Start of Listed records
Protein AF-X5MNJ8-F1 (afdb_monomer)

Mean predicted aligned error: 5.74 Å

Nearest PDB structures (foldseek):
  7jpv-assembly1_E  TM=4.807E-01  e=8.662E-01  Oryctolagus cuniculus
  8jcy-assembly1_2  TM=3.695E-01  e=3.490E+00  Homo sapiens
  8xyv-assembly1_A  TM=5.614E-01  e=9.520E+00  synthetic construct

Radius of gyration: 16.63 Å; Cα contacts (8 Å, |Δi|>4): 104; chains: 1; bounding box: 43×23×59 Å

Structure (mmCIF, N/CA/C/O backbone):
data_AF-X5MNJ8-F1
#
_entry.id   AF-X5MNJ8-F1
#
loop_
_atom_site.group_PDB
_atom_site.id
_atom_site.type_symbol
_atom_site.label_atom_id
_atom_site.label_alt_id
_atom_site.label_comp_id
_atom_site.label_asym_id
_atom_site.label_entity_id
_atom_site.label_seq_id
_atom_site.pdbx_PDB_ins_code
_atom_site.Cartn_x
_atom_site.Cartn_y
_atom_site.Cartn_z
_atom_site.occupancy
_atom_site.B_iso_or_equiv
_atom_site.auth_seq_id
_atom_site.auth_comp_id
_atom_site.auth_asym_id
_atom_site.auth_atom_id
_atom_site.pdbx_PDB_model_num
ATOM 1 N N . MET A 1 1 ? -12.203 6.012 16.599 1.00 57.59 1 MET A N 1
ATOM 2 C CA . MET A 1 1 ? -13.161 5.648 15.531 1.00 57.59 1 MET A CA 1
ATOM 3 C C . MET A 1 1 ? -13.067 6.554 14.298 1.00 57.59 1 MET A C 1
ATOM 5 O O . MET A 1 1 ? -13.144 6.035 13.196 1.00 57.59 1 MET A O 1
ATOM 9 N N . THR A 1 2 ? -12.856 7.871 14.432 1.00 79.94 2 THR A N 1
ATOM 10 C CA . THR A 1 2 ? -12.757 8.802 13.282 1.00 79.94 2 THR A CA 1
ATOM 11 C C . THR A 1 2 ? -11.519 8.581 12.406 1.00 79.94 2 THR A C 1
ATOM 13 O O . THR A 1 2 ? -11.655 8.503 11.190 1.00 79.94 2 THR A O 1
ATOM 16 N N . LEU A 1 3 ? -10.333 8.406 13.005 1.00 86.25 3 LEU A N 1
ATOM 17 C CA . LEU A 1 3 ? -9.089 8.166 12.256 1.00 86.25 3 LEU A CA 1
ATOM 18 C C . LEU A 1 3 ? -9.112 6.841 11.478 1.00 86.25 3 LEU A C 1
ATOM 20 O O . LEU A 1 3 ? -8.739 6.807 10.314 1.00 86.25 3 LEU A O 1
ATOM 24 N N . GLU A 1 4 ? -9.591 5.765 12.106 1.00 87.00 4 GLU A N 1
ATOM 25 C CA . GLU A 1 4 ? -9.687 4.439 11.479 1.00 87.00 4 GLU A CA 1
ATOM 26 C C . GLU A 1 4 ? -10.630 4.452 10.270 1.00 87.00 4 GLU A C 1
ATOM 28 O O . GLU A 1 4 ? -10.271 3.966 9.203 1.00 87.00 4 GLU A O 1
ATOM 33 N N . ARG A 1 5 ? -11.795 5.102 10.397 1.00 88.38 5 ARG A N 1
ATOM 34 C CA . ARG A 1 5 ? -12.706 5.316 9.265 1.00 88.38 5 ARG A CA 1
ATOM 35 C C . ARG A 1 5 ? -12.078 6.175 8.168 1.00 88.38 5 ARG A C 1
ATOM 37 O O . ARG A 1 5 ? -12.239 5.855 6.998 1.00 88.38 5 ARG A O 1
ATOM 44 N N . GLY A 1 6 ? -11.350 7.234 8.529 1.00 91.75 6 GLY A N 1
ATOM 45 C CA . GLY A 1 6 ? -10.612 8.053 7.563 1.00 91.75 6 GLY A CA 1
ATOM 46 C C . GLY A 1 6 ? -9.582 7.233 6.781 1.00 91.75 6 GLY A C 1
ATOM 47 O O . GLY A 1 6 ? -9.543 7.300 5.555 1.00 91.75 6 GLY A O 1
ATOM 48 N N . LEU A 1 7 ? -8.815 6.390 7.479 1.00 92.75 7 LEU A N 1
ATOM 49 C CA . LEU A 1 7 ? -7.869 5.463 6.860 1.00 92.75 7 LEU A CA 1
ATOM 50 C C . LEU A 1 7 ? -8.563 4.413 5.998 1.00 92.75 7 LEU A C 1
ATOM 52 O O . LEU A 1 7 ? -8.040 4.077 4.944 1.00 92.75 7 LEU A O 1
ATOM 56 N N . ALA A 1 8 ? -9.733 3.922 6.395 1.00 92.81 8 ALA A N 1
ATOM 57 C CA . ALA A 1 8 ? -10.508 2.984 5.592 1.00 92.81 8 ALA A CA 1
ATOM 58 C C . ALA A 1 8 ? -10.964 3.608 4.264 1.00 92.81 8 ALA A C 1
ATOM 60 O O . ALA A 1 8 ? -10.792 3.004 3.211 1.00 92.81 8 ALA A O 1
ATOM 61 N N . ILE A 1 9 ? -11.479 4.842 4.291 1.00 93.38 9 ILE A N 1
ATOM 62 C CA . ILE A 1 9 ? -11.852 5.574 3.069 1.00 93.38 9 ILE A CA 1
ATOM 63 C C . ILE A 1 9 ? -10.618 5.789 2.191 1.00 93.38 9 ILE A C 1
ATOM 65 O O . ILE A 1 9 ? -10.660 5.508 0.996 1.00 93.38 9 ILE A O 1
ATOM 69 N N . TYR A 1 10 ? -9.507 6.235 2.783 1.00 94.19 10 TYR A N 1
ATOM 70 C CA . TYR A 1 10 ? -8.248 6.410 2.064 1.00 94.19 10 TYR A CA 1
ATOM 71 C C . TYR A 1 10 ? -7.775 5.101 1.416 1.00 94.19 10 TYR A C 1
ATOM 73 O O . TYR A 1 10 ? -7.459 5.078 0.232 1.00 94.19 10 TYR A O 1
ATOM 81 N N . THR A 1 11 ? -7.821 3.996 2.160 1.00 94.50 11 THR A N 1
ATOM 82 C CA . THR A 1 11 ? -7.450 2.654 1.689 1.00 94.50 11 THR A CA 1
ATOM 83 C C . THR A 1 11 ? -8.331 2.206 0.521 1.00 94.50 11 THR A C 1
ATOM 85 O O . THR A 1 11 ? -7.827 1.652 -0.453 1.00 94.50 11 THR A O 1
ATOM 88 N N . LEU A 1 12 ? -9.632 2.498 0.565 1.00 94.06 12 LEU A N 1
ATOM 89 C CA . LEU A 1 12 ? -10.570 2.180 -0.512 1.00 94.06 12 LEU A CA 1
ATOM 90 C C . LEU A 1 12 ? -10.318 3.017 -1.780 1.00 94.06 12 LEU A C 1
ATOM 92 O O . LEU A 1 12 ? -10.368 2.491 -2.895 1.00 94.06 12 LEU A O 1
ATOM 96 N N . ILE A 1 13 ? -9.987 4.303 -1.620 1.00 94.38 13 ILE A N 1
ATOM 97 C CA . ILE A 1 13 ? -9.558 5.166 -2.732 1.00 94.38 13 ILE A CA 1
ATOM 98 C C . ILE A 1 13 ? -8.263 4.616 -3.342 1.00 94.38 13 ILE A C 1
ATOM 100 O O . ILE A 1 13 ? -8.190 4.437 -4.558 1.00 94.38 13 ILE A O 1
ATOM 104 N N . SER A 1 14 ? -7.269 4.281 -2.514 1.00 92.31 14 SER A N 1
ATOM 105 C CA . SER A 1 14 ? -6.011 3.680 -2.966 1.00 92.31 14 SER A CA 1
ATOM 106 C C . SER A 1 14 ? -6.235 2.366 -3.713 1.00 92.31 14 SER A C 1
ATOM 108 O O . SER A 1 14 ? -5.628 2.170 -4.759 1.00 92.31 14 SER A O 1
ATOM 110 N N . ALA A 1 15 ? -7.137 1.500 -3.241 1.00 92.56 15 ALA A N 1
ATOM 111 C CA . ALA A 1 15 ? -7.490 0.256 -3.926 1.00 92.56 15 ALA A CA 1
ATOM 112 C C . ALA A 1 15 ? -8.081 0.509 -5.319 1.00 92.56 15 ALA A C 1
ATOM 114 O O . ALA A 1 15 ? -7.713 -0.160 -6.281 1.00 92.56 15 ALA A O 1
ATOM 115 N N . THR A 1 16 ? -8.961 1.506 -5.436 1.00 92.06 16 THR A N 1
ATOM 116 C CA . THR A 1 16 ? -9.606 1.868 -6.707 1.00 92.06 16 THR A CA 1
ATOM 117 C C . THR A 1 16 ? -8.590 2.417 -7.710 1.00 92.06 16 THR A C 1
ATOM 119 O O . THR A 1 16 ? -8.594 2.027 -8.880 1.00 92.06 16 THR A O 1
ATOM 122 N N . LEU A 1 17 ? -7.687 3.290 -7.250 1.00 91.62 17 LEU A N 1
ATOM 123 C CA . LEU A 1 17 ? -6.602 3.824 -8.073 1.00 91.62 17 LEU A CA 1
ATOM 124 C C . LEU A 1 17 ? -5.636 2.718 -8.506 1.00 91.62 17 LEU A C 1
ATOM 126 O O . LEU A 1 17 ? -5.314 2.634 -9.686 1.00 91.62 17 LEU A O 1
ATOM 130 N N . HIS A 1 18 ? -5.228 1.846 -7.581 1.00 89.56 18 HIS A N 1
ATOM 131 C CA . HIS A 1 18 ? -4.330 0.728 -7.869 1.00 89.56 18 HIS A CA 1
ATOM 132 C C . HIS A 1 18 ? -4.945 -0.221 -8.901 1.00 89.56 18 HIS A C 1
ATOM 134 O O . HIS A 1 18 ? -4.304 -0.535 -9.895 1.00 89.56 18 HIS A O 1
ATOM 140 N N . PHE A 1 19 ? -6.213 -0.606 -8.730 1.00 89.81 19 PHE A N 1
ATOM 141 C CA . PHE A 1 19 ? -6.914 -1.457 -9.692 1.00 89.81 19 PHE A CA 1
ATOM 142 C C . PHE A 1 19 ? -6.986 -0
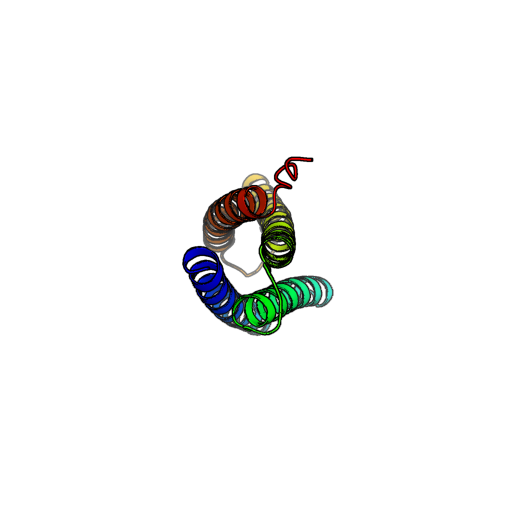.820 -11.084 1.00 89.81 19 PHE A C 1
ATOM 144 O O . PHE A 1 19 ? -6.739 -1.494 -12.083 1.00 89.81 19 PHE A O 1
ATOM 151 N N . SER A 1 20 ? -7.293 0.478 -11.154 1.00 89.19 20 SER A N 1
ATOM 152 C CA . SER A 1 20 ? -7.415 1.198 -12.426 1.00 89.19 20 SER A CA 1
ATOM 153 C C . SER A 1 20 ? -6.070 1.313 -13.147 1.00 89.19 20 SER A C 1
ATOM 155 O O . SER A 1 20 ? -5.993 1.040 -14.343 1.00 89.19 20 SER A O 1
ATOM 157 N N . LEU A 1 21 ? -5.012 1.688 -12.420 1.00 87.25 21 LEU A N 1
ATOM 158 C CA . LEU A 1 21 ? -3.663 1.841 -12.969 1.00 87.25 21 LEU A CA 1
ATOM 159 C C . LEU A 1 21 ? -3.071 0.500 -13.402 1.00 87.25 21 LEU A C 1
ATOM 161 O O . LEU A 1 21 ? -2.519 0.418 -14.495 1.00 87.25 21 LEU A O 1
End of Listed records
## Task description
In the entries above, find the line holding "ATOM 62 C CA" and the line holding "ATOM 111 C CA", then retype exactly those two lines and every line between them, and nothing else.

## Answer section
ATOM 62 C CA . ILE A 1 9 ? -11.852 5.574 3.069 1.00 93.38 9 ILE A CA 1
ATOM 63 C C . ILE A 1 9 ? -10.618 5.789 2.191 1.00 93.38 9 ILE A C 1
ATOM 65 O O . ILE A 1 9 ? -10.660 5.508 0.996 1.00 93.38 9 ILE A O 1
ATOM 69 N N . TYR A 1 10 ? -9.507 6.235 2.783 1.00 94.19 10 TYR A N 1
ATOM 70 C CA . TYR A 1 10 ? -8.248 6.410 2.064 1.00 94.19 10 TYR A CA 1
ATOM 71 C C . TYR A 1 10 ? -7.775 5.101 1.416 1.00 94.19 10 TYR A C 1
ATOM 73 O O . TYR A 1 10 ? -7.459 5.078 0.232 1.00 94.19 10 TYR A O 1
ATOM 81 N N . THR A 1 11 ? -7.821 3.996 2.160 1.00 94.50 11 THR A N 1
ATOM 82 C CA . THR A 1 11 ? -7.450 2.654 1.689 1.00 94.50 11 THR A CA 1
ATOM 83 C C . THR A 1 11 ? -8.331 2.206 0.521 1.00 94.50 11 THR A C 1
ATOM 85 O O . THR A 1 11 ? -7.827 1.652 -0.453 1.00 94.50 11 THR A O 1
ATOM 88 N N . LEU A 1 12 ? -9.632 2.498 0.565 1.00 94.06 12 LEU A N 1
ATOM 89 C CA . LEU A 1 12 ? -10.570 2.180 -0.512 1.00 94.06 12 LEU A CA 1
ATOM 90 C C . LEU A 1 12 ? -10.318 3.017 -1.780 1.00 94.06 12 LEU A C 1
ATOM 92 O O . LEU A 1 12 ? -10.368 2.491 -2.895 1.00 94.06 12 LEU A O 1
ATOM 96 N N . ILE A 1 13 ? -9.987 4.303 -1.620 1.00 94.38 13 ILE A N 1
ATOM 97 C CA . ILE A 1 13 ? -9.558 5.166 -2.732 1.00 94.38 13 ILE A CA 1
ATOM 98 C C . ILE A 1 13 ? -8.263 4.616 -3.342 1.00 94.38 13 ILE A C 1
ATOM 100 O O . ILE A 1 13 ? -8.190 4.437 -4.558 1.00 94.38 13 ILE A O 1
ATOM 104 N N . SER A 1 14 ? -7.269 4.281 -2.514 1.00 92.31 14 SER A N 1
ATOM 105 C CA . SER A 1 14 ? -6.011 3.680 -2.966 1.00 92.31 14 SER A CA 1
ATOM 106 C C . SER A 1 14 ? -6.235 2.366 -3.713 1.00 92.31 14 SER A C 1
ATOM 108 O O . SER A 1 14 ? -5.628 2.170 -4.759 1.00 92.31 14 SER A O 1
ATOM 110 N N . ALA A 1 15 ? -7.137 1.500 -3.241 1.00 92.56 15 ALA A N 1
ATOM 111 C CA . ALA A 1 15 ? -7.490 0.256 -3.926 1.00 92.56 15 ALA A CA 1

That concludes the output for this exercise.